Additionally, don’t go on rambles when you have a subheader or an H2 or H1 that says, “what is” blank, but immediately say, “keyword is” blank and you’ll most likely be successful.

Some ways to kind of counteract this and break the rules as it were in terms of post structure is if you have to lead in with some other H2s on that lead list of learning styles, what you’ll then want to do is restate the keyword to show that you’re about to restate that list again, to Google.

If you did have an introduction and you thought it was very important to say, “What are learning styles?,” you would want to then say restate it, hopefully in a non-redundant way, such as the “7 best learning styles” as an H2 – this would be picked up by Google.

Ideally, it’s not too deep into the post. And then H3 is under the same list of nouns or learning styles, as we previously discussed.

This would also be easy for Google to confidently extract, should you not be able to use that even simpler structure we talked about previously.
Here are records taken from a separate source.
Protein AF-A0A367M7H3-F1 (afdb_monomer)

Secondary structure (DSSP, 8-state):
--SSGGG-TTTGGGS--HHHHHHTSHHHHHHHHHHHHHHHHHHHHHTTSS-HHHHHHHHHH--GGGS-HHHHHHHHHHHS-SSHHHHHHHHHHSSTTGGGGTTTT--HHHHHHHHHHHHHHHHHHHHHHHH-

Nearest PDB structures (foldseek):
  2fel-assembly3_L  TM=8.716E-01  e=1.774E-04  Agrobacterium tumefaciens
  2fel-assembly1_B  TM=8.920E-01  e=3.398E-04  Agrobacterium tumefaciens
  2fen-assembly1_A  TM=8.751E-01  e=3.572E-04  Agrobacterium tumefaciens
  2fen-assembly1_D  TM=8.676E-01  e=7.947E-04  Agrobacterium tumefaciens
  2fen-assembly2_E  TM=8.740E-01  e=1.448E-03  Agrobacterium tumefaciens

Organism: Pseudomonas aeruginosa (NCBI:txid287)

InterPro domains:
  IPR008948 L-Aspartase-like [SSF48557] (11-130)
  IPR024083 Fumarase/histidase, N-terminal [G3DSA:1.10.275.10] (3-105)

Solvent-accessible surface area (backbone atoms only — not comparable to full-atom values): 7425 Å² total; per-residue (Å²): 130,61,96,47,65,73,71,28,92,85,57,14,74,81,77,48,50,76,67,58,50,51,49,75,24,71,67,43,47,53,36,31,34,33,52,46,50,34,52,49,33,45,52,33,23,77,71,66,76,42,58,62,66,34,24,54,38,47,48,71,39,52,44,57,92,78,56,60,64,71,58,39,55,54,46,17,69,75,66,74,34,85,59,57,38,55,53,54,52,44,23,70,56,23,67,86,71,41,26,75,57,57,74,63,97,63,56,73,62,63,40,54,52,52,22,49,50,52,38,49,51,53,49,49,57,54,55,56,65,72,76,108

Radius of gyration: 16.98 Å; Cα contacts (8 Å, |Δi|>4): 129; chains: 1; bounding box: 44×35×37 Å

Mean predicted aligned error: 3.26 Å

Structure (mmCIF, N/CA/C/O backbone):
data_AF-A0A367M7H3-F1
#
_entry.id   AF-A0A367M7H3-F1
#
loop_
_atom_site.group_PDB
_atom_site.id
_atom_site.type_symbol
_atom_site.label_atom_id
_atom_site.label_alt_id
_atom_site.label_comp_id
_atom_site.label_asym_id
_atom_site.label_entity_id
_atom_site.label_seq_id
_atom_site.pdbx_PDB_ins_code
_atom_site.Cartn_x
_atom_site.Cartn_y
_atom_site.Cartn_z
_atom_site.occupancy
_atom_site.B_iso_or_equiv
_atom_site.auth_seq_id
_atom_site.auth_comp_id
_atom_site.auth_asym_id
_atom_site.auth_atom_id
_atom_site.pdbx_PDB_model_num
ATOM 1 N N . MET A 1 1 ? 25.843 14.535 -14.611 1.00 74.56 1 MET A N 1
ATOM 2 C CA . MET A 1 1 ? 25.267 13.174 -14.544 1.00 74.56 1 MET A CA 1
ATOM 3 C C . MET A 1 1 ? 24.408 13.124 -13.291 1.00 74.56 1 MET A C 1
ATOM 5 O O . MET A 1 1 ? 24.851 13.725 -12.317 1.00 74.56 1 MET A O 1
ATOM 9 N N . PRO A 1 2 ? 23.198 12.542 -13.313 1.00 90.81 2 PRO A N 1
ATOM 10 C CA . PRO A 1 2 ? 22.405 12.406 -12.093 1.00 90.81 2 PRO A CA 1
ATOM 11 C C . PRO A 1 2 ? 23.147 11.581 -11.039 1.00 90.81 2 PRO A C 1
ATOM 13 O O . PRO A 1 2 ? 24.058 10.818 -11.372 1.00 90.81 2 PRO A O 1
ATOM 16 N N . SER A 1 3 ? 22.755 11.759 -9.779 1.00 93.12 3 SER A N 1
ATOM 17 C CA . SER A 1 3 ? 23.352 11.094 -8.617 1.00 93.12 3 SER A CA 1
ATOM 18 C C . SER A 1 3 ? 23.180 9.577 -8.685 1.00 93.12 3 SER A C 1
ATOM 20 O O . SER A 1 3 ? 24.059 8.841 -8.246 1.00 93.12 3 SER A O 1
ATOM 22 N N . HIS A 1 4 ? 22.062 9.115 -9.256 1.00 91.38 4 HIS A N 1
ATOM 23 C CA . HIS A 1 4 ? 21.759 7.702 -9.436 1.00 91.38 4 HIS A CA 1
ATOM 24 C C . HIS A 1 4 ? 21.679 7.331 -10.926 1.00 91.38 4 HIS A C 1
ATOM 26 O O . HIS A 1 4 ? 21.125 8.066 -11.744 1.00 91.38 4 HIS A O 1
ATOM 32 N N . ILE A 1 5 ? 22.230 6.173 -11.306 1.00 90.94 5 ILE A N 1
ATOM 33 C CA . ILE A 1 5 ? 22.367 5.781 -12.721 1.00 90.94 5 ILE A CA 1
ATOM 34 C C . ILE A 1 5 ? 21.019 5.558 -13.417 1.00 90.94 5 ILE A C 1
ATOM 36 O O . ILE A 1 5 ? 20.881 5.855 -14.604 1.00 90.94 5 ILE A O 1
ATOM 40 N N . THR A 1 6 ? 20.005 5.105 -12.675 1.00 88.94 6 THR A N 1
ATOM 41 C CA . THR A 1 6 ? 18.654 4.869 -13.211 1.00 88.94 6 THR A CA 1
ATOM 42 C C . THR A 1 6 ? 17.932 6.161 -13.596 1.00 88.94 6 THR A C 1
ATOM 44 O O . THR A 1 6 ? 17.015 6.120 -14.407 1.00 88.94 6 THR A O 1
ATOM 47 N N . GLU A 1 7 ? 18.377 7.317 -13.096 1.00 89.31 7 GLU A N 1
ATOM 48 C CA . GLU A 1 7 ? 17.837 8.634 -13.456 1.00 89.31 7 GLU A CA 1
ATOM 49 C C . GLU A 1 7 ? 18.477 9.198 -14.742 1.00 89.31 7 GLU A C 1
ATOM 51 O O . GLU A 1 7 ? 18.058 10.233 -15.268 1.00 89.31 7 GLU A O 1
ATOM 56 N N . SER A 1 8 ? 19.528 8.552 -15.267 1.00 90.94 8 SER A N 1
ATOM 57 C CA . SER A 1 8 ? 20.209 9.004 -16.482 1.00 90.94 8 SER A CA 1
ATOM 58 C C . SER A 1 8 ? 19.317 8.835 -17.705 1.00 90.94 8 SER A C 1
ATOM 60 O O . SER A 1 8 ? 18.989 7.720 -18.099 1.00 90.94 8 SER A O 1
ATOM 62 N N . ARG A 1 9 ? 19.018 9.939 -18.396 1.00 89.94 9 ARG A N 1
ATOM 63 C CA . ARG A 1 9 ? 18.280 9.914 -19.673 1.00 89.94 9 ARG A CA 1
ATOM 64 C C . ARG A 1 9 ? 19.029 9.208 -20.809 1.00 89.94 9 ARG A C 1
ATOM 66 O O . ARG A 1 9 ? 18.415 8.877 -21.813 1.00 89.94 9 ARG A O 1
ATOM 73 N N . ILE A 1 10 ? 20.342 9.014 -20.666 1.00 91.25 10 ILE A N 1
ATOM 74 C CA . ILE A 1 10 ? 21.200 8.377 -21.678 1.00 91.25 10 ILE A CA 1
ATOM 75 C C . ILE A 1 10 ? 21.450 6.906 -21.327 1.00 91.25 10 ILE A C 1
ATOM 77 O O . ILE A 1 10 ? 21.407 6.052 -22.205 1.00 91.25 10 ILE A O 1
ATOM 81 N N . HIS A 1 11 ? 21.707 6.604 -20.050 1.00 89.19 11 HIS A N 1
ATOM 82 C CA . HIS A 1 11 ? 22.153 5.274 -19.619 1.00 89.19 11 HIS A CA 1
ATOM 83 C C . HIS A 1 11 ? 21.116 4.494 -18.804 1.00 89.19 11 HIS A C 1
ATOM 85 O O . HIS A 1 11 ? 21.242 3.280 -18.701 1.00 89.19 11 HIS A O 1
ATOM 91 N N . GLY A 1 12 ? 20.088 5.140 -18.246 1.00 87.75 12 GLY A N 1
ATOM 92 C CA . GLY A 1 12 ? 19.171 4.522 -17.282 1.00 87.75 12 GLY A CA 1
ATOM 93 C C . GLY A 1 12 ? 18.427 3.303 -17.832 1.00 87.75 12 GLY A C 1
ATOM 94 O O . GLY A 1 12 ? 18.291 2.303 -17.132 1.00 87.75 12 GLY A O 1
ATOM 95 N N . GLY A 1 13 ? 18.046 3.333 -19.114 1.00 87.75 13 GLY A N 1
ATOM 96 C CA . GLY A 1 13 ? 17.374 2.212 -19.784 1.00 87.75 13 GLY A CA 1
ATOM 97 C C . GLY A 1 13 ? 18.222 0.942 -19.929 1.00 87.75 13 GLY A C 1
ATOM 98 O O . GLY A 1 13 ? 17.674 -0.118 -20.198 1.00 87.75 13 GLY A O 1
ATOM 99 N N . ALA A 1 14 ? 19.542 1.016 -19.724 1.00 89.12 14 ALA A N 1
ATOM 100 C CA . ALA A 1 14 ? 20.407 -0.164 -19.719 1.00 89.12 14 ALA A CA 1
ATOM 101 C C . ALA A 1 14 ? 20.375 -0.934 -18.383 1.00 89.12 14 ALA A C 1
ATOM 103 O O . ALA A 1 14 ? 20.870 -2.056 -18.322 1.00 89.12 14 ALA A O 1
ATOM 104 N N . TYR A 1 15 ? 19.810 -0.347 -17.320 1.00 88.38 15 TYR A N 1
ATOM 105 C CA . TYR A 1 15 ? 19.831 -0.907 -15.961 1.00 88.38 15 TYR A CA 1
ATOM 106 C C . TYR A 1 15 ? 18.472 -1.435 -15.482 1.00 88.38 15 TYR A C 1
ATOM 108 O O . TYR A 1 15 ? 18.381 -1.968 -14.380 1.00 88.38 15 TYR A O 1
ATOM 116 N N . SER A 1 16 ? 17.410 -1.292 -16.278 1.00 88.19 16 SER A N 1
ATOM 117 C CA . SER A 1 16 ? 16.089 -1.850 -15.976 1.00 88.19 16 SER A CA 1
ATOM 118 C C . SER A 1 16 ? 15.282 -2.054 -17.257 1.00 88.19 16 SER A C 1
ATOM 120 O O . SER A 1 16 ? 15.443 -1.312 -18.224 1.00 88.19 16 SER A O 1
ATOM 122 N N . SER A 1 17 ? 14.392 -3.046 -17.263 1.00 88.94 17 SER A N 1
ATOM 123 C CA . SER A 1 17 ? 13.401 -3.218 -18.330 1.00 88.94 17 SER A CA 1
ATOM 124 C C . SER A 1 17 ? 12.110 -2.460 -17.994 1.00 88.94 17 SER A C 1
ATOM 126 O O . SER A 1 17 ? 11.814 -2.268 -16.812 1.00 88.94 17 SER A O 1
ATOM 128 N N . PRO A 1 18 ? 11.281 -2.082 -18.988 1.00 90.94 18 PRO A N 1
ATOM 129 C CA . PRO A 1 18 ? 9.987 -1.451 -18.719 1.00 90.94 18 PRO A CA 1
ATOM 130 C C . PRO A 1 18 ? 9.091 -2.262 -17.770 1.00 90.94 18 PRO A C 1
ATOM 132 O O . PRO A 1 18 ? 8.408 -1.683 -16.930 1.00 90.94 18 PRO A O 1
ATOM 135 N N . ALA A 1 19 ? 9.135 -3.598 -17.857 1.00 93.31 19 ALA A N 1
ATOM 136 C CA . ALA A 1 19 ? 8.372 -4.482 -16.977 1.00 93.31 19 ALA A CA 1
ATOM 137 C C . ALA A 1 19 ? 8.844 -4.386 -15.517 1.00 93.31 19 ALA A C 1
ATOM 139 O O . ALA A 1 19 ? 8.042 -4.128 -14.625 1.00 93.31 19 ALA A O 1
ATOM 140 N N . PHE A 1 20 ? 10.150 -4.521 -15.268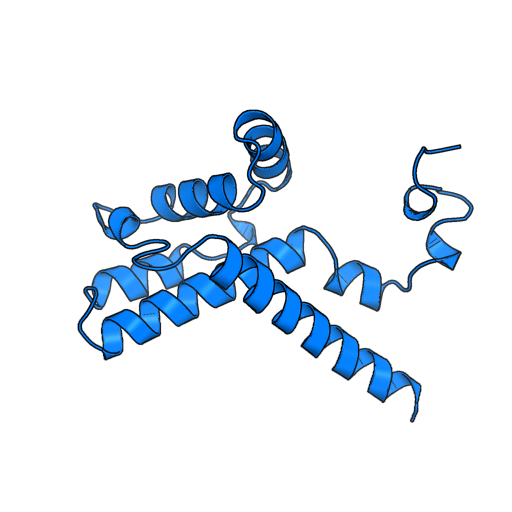 1.00 94.12 20 PHE A N 1
ATOM 141 C CA . PHE A 1 20 ? 10.696 -4.428 -13.910 1.00 94.12 20 PHE A CA 1
ATOM 142 C C . PHE A 1 20 ? 10.560 -3.012 -13.334 1.00 94.12 20 PHE A C 1
ATOM 144 O O . PHE A 1 20 ? 10.232 -2.864 -12.159 1.00 94.12 20 PHE A O 1
ATOM 151 N N . ALA A 1 21 ? 10.729 -1.972 -14.156 1.00 93.69 21 ALA A N 1
ATOM 152 C CA . ALA A 1 21 ? 10.490 -0.591 -13.746 1.00 93.69 21 ALA A CA 1
ATOM 153 C C . ALA A 1 21 ? 9.036 -0.357 -13.299 1.00 93.69 21 ALA A C 1
ATOM 155 O O . ALA A 1 21 ? 8.810 0.354 -12.325 1.00 93.69 21 ALA A O 1
ATOM 156 N N . ALA A 1 22 ? 8.054 -0.976 -13.964 1.00 95.50 22 ALA A N 1
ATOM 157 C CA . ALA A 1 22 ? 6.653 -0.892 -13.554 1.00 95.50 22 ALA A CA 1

This is the “B” version of that other one and can be warranted should you just realize it is actually accurate for users to give it that structure.

Maybe that will get you more links, which gets you more rankings, et cetera, et cetera.

But when I see content that is poorly performing time and time again, I think it often has a complex structure or a hard to extract structure.

If it’s difficult for users to understand, it’s difficult for Google to understand.

I think you’ll find if you do some A/B tests on this for these posts, with poor structure, you update them, you submit them to be recalled, you’ll see a pretty immediate jump into better rankings based on Google trying to solve for these kinds of things in their search results.

Again, your mileage may vary, but at the end of the day, I would think about this as a user experience signal.

It’s hard to argue that getting users their answer quicker is effectively what people want today.

And if we can structure our posts in the simplest way possible, we’re more likely to be successful, overall.